Education continues. Currently, some students are attending classes in distanced settings on campus, and others are learning remotely. Hasn’t remote learning been most adverse for children from low-income families? “We invested in technology,” Gutiérrez says, buying Chromebooks for students and organizing “hot spots” where small groups of kids can gather and study. “We had the dedication and drive to call every family member and ask, ‘What do you need?’ Every child who needed a safe hot spot got a hot spot.”
Recently, the UCC remodeled a facility in the Ninth Street basement named The Spot in honor of its roots.
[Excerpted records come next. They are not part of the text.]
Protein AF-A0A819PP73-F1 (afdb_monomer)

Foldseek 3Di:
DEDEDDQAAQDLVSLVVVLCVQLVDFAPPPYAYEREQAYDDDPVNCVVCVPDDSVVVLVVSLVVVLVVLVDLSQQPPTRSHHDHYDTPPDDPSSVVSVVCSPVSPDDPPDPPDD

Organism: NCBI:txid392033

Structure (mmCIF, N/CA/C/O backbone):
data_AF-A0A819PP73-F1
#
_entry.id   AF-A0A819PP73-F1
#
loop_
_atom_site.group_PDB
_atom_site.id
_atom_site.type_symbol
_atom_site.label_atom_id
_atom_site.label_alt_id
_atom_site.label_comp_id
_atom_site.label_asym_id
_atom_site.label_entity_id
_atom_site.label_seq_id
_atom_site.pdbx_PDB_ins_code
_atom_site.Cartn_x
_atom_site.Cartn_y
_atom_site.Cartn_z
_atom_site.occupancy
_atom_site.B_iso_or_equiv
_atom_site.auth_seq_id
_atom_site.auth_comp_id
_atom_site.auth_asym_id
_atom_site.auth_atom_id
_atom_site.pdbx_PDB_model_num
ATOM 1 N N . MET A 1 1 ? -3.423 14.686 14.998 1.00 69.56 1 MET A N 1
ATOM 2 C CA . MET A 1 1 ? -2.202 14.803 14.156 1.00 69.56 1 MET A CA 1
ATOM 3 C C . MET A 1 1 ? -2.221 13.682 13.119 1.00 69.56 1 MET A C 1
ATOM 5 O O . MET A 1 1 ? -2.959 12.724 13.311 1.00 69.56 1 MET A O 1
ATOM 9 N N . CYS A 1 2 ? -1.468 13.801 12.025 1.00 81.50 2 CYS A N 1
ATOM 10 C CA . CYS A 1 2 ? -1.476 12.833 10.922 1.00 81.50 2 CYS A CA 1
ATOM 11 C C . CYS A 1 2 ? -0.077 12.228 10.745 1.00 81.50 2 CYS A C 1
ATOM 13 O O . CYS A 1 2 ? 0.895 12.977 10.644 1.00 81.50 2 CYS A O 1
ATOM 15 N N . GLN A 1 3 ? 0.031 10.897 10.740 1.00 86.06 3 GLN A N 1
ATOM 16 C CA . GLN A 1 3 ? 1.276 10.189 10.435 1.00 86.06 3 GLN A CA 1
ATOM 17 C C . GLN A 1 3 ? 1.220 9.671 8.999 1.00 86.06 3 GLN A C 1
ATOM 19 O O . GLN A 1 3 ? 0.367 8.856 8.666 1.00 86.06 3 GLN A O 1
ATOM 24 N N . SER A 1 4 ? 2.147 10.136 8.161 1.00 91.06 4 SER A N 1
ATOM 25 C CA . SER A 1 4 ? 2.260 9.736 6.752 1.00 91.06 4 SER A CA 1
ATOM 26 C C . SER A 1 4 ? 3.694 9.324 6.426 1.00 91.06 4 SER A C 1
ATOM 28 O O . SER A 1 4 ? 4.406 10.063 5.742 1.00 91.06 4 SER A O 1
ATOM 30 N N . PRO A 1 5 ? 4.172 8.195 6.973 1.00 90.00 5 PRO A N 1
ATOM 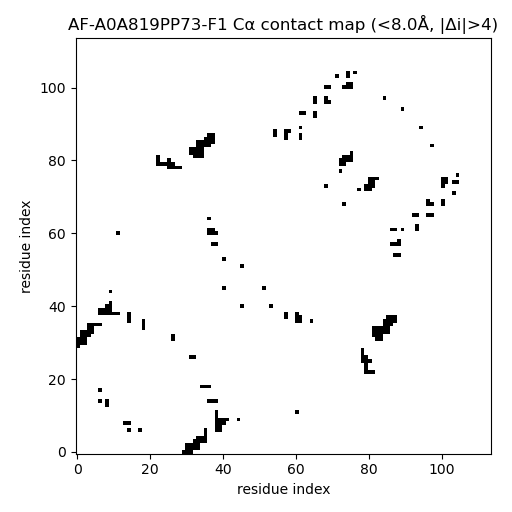31 C CA . PRO A 1 5 ? 5.540 7.768 6.754 1.00 90.00 5 PRO A CA 1
ATOM 32 C C . PRO A 1 5 ? 5.698 7.242 5.318 1.00 90.00 5 PRO A C 1
ATOM 34 O O . PRO A 1 5 ? 4.857 6.496 4.820 1.00 90.00 5 PRO A O 1
ATOM 37 N N . TRP A 1 6 ? 6.785 7.643 4.662 1.00 91.56 6 TRP A N 1
ATOM 38 C CA . TRP A 1 6 ? 7.076 7.286 3.276 1.00 91.56 6 TRP A CA 1
ATOM 39 C C . TRP A 1 6 ? 8.019 6.071 3.227 1.00 91.56 6 TRP A C 1
ATOM 41 O O . TRP A 1 6 ? 9.112 6.159 3.791 1.00 91.56 6 TRP A O 1
ATOM 51 N N . PRO A 1 7 ? 7.634 4.948 2.584 1.00 92.31 7 PRO A N 1
ATOM 52 C CA . PRO A 1 7 ? 8.456 3.735 2.530 1.00 92.31 7 PRO A CA 1
ATOM 53 C C . PRO A 1 7 ? 9.824 3.932 1.866 1.00 92.31 7 PRO A C 1
ATOM 55 O O . PRO A 1 7 ? 10.776 3.249 2.234 1.00 92.31 7 PRO A O 1
ATOM 58 N N . ASN A 1 8 ? 9.910 4.843 0.887 1.00 95.12 8 ASN A N 1
ATOM 59 C CA . ASN A 1 8 ? 11.119 5.150 0.118 1.00 95.12 8 ASN A CA 1
ATOM 60 C C . ASN A 1 8 ? 11.867 3.889 -0.371 1.00 95.12 8 ASN A C 1
ATOM 62 O O . ASN A 1 8 ? 13.053 3.697 -0.103 1.00 95.12 8 ASN A O 1
ATOM 66 N N . THR A 1 9 ? 11.147 2.997 -1.055 1.00 94.81 9 THR A N 1
ATOM 67 C CA . THR A 1 9 ? 11.690 1.735 -1.571 1.00 94.81 9 THR A CA 1
ATOM 68 C C . THR A 1 9 ? 11.276 1.492 -3.012 1.00 94.81 9 THR A C 1
ATOM 70 O O . THR A 1 9 ? 10.164 1.817 -3.421 1.00 94.81 9 THR A O 1
ATOM 73 N N . THR A 1 10 ? 12.168 0.872 -3.775 1.00 94.06 10 THR A N 1
ATOM 74 C CA . THR A 1 10 ? 11.940 0.444 -5.160 1.00 94.06 10 THR A CA 1
ATOM 75 C C . THR A 1 10 ? 11.349 -0.964 -5.248 1.00 94.06 10 THR A C 1
ATOM 77 O O . THR A 1 10 ? 10.967 -1.405 -6.329 1.00 94.06 10 THR A O 1
ATOM 80 N N . ARG A 1 11 ? 11.296 -1.698 -4.128 1.00 93.00 11 ARG A N 1
ATOM 81 C CA . ARG A 1 11 ? 10.940 -3.119 -4.081 1.00 93.00 11 ARG A CA 1
ATOM 82 C C . ARG A 1 11 ? 9.571 -3.318 -3.446 1.00 93.00 11 ARG A C 1
ATOM 84 O O . ARG A 1 11 ? 9.355 -2.935 -2.298 1.00 93.00 11 ARG A O 1
ATOM 91 N N . VAL A 1 12 ? 8.685 -4.001 -4.169 1.00 93.88 12 VAL A N 1
ATOM 92 C CA . VAL A 1 12 ? 7.314 -4.295 -3.725 1.00 93.88 12 VAL A CA 1
ATOM 93 C C . VAL A 1 12 ? 7.304 -5.060 -2.393 1.00 93.88 12 VAL A C 1
ATOM 95 O O . VAL A 1 12 ? 6.567 -4.695 -1.486 1.00 93.88 12 VAL A O 1
ATOM 98 N N . ASP A 1 13 ? 8.163 -6.067 -2.209 1.00 95.31 13 ASP A N 1
ATOM 99 C CA . ASP A 1 13 ? 8.228 -6.813 -0.938 1.00 95.31 13 ASP A CA 1
ATOM 100 C C . ASP A 1 13 ? 8.610 -5.935 0.259 1.00 95.31 13 ASP A C 1
ATOM 102 O O . ASP A 1 13 ? 8.046 -6.074 1.344 1.00 95.31 13 ASP A O 1
ATOM 106 N N . ASP A 1 14 ? 9.555 -5.014 0.062 1.00 96.56 14 ASP A N 1
ATOM 107 C CA . ASP A 1 14 ? 10.012 -4.125 1.128 1.00 96.56 14 ASP A CA 1
ATOM 108 C C . ASP A 1 14 ? 8.929 -3.102 1.491 1.00 96.56 14 ASP A C 1
ATOM 110 O O . ASP A 1 14 ? 8.796 -2.751 2.663 1.00 96.56 14 ASP A O 1
ATOM 114 N N . LEU A 1 15 ? 8.123 -2.677 0.510 1.00 96.88 15 LEU A N 1
ATOM 115 C CA . LEU A 1 15 ? 6.936 -1.858 0.742 1.00 96.88 15 LEU A CA 1
ATOM 116 C C . LEU A 1 15 ? 5.952 -2.590 1.661 1.00 96.88 15 LEU A C 1
ATOM 118 O O . LEU A 1 15 ? 5.568 -2.040 2.688 1.00 96.88 15 LEU A O 1
ATOM 122 N N . PHE A 1 16 ? 5.572 -3.832 1.346 1.00 96.69 16 PHE A N 1
ATOM 123 C CA . PHE A 1 16 ? 4.597 -4.561 2.167 1.00 96.69 16 PHE A CA 1
ATOM 124 C C . PHE A 1 16 ? 5.129 -4.910 3.556 1.00 96.69 16 PHE A C 1
ATOM 126 O O . PHE A 1 16 ? 4.390 -4.755 4.525 1.00 96.69 16 PHE A O 1
ATOM 133 N N . ARG A 1 17 ? 6.420 -5.247 3.686 1.00 97.06 17 ARG A N 1
ATOM 134 C CA . ARG A 1 17 ? 7.055 -5.389 5.006 1.00 97.06 17 ARG A CA 1
ATOM 135 C C . ARG A 1 17 ? 6.932 -4.101 5.821 1.00 97.06 17 ARG A C 1
ATOM 137 O O . ARG A 1 17 ? 6.535 -4.147 6.980 1.00 97.06 17 ARG A O 1
ATOM 144 N N . PHE A 1 18 ? 7.221 -2.951 5.213 1.00 96.50 18 PHE A N 1
ATOM 145 C CA . PHE A 1 18 ? 7.070 -1.657 5.876 1.00 96.50 18 PHE A CA 1
ATOM 146 C C . PHE A 1 18 ? 5.612 -1.380 6.280 1.00 96.50 18 PHE A C 1
ATOM 148 O O . PHE A 1 18 ? 5.362 -0.920 7.395 1.00 96.50 18 PHE A O 1
ATOM 155 N N . LEU A 1 19 ? 4.637 -1.665 5.409 1.00 95.62 19 LEU A N 1
ATOM 156 C CA . LEU A 1 19 ? 3.215 -1.478 5.721 1.00 95.62 19 LEU A CA 1
ATOM 157 C C . LEU A 1 19 ? 2.761 -2.373 6.885 1.00 95.62 19 LEU A C 1
ATOM 159 O O . LEU A 1 19 ? 2.035 -1.910 7.771 1.00 95.62 19 LEU A O 1
ATOM 163 N N . ASP A 1 20 ? 3.216 -3.624 6.918 1.00 95.19 20 ASP A N 1
ATOM 164 C CA . ASP A 1 20 ? 2.937 -4.557 8.011 1.00 95.19 20 ASP A CA 1
ATOM 165 C C . ASP A 1 20 ? 3.551 -4.070 9.325 1.00 95.19 20 ASP A C 1
ATOM 167 O O . ASP A 1 20 ? 2.854 -3.986 10.334 1.00 95.19 20 ASP A O 1
ATOM 171 N N . GLU A 1 21 ? 4.812 -3.637 9.315 1.00 93.88 21 GLU A N 1
ATOM 172 C CA . GLU A 1 21 ? 5.474 -3.067 10.494 1.00 93.88 21 GLU A CA 1
ATOM 173 C C . GLU A 1 21 ? 4.736 -1.830 11.033 1.00 93.88 21 GLU A C 1
ATOM 175 O O . GLU A 1 21 ? 4.580 -1.672 12.247 1.00 93.88 21 GLU A O 1
ATOM 180 N N . LYS A 1 22 ? 4.227 -0.956 10.153 1.00 90.12 22 LYS A N 1
ATOM 181 C CA . LYS A 1 22 ? 3.471 0.245 10.557 1.00 90.12 22 LYS A CA 1
ATOM 182 C C . LYS A 1 22 ? 2.067 -0.048 11.069 1.00 90.12 22 LYS A C 1
ATOM 184 O O . LYS A 1 22 ? 1.534 0.754 11.832 1.00 90.12 22 LYS A O 1
ATOM 189 N N . THR A 1 23 ? 1.489 -1.177 10.683 1.00 90.38 23 THR A N 1
ATOM 190 C CA . THR A 1 23 ? 0.165 -1.624 11.142 1.00 90.38 23 THR A CA 1
ATOM 191 C C . THR A 1 23 ? 0.240 -2.706 12.222 1.00 90.38 23 THR A C 1
ATOM 193 O O . THR A 1 23 ? -0.789 -3.181 12.697 1.00 90.38 23 THR A O 1
ATOM 196 N N . ALA A 1 24 ? 1.444 -3.079 12.666 1.00 90.31 24 ALA A N 1
ATOM 197 C CA . ALA A 1 24 ? 1.641 -4.038 13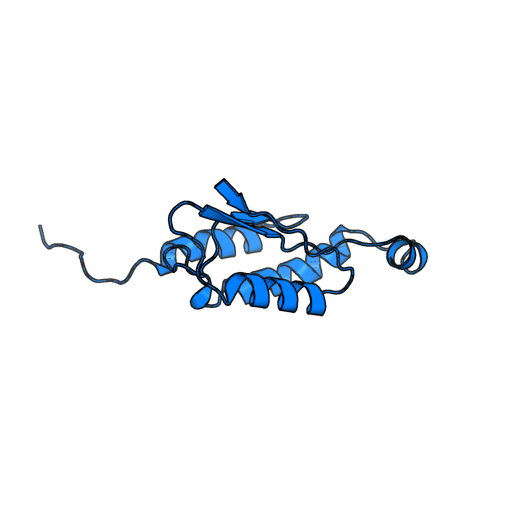.750 1.00 90.31 24 ALA A CA 1
ATOM 198 C C . ALA A 1 24 ? 1.297 -3.447 15.127 1.00 90.31 24 ALA A C 1
ATOM 200 O O . ALA A 1 24 ? 0.845 -4.166 16.015 1.00 90.31 24 ALA A O 1
ATOM 201 N N . SER A 1 25 ? 1.507 -2.139 15.313 1.00 87.19 25 SER A N 1
ATOM 202 C CA . SER A 1 25 ? 1.228 -1.445 16.575 1.00 87.19 25 SER A CA 1
ATOM 203 C C . SER A 1 25 ? -0.054 -0.608 16.496 1.00 87.19 25 SER A C 1
ATOM 205 O O . SER A 1 25 ? -0.303 0.024 15.468 1.00 87.19 25 SER A O 1
ATOM 207 N N . PRO A 1 26 ? -0.852 -0.536 17.577 1.00 88.88 26 PRO A N 1
ATOM 208 C CA . PRO A 1 26 ? -2.00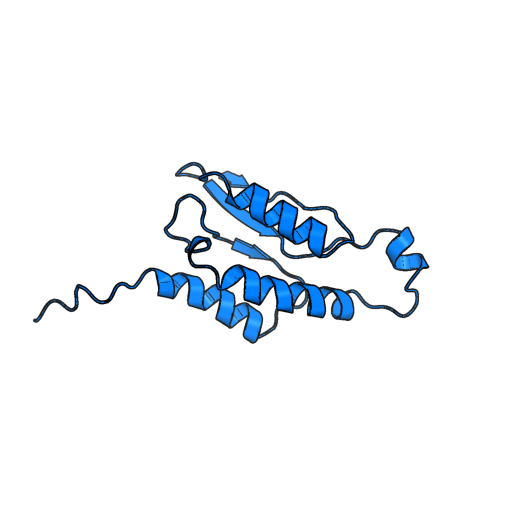0 0.362 17.649 1.00 88.88 26 PRO A CA 1
ATOM 209 C C . PRO A 1 26 ? -1.597 1.829 17.468 1.00 88.88 26 PRO A C 1
ATOM 211 O O . PRO A 1 26 ? -0.622 2.295 18.063 1.00 88.88 26 PRO A O 1
ATOM 214 N N . ARG A 1 27 ? -2.380 2.583 16.693 1.00 87.12 27 ARG A N 1
ATOM 215 C CA . ARG A 1 27 ? -2.236 4.037 16.595 1.00 87.12 27 ARG A CA 1
ATOM 216 C C . ARG A 1 27 ? -2.800 4.716 17.851 1.00 87.12 27 ARG A C 1
ATOM 218 O O . ARG A 1 27 ? -3.768 4.219 18.432 1.00 87.12 27 ARG A O 1
ATOM 225 N N . PRO A 1 28 ? -2.262 5.875 18.265 1.00 87.62 28 PRO A N 1
ATOM 226 C CA . PRO A 1 28 ? -2.879 6.666 19.324 1.00 87.62 28 PRO A CA 1
ATOM 227 C C . PRO A 1 28 ? -4.285 7.142 18.922 1.00 87.62 28 PRO A C 1
ATOM 229 O O . PRO A 1 28 ? -4.528 7.469 17.763 1.00 87.62 28 PRO A O 1
ATOM 232 N N . THR A 1 29 ? -5.199 7.267 19.886 1.00 82.00 29 THR A N 1
ATOM 233 C CA . THR A 1 29 ? -6.642 7.506 19.659 1.00 82.00 29 THR A CA 1
ATOM 234 C C . THR A 1 29 ? -6.982 8.793 18.891 1.00 82.00 29 THR A C 1
ATOM 236 O O . THR A 1 29 ? -8.057 8.893 18.314 1.00 82.00 29 THR A O 1
ATOM 239 N N . ASN A 1 30 ? -6.064 9.765 18.845 1.00 85.62 30 ASN A N 1
ATOM 240 C CA . ASN A 1 30 ? -6.246 11.072 18.191 1.00 85.62 30 ASN A CA 1
ATOM 241 C C . ASN A 1 30 ? -5.375 11.243 16.929 1.00 85.62 30 ASN A C 1
ATOM 243 O O . ASN A 1 30 ? -5.030 12.368 16.532 1.00 85.62 30 ASN A O 1
ATOM 247 N N . PHE A 1 31 ? -4.949 10.126 16.339 1.00 87.75 31 PHE A N 1
ATOM 248 C CA . PHE A 1 31 ? -4.103 10.096 15.155 1.00 87.75 31 PHE A CA 1
ATOM 249 C C . PHE A 1 31 ? -4.790 9.382 13.999 1.00 87.75 31 PHE A C 1
ATOM 251 O O . PHE A 1 31 ? -5.461 8.367 14.172 1.00 87.75 31 PHE A O 1
ATOM 258 N N . ILE A 1 32 ? -4.574 9.934 12.809 1.00 87.06 32 ILE A N 1
ATOM 259 C CA . ILE A 1 32 ? -4.935 9.312 11.540 1.00 87.06 32 ILE A CA 1
ATOM 260 C C . ILE A 1 32 ? -3.641 8.799 10.914 1.00 87.06 32 ILE A C 1
ATOM 262 O O . ILE A 1 32 ? -2.655 9.544 10.844 1.00 87.06 32 ILE A O 1
ATOM 266 N N . ASN A 1 33 ? -3.659 7.548 10.456 1.00 88.69 33 ASN A N 1
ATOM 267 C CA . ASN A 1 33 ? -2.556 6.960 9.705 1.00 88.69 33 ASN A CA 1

It’s a study center with Wi-Fi and access to counselors for answering questions on college admissions, scholarships and more. “Everything started small, but our board had the vision of UCC as a pillar of the Hispanic community,” Gutiérrez concludes. “I’m sure there was trial and error, but they were always about the results—to serve the most needy and transform lives.”
David Luhrssen is Managing Editor of the Shepherd Express and taught History of Wisconsin at Milwaukee Area Technical College.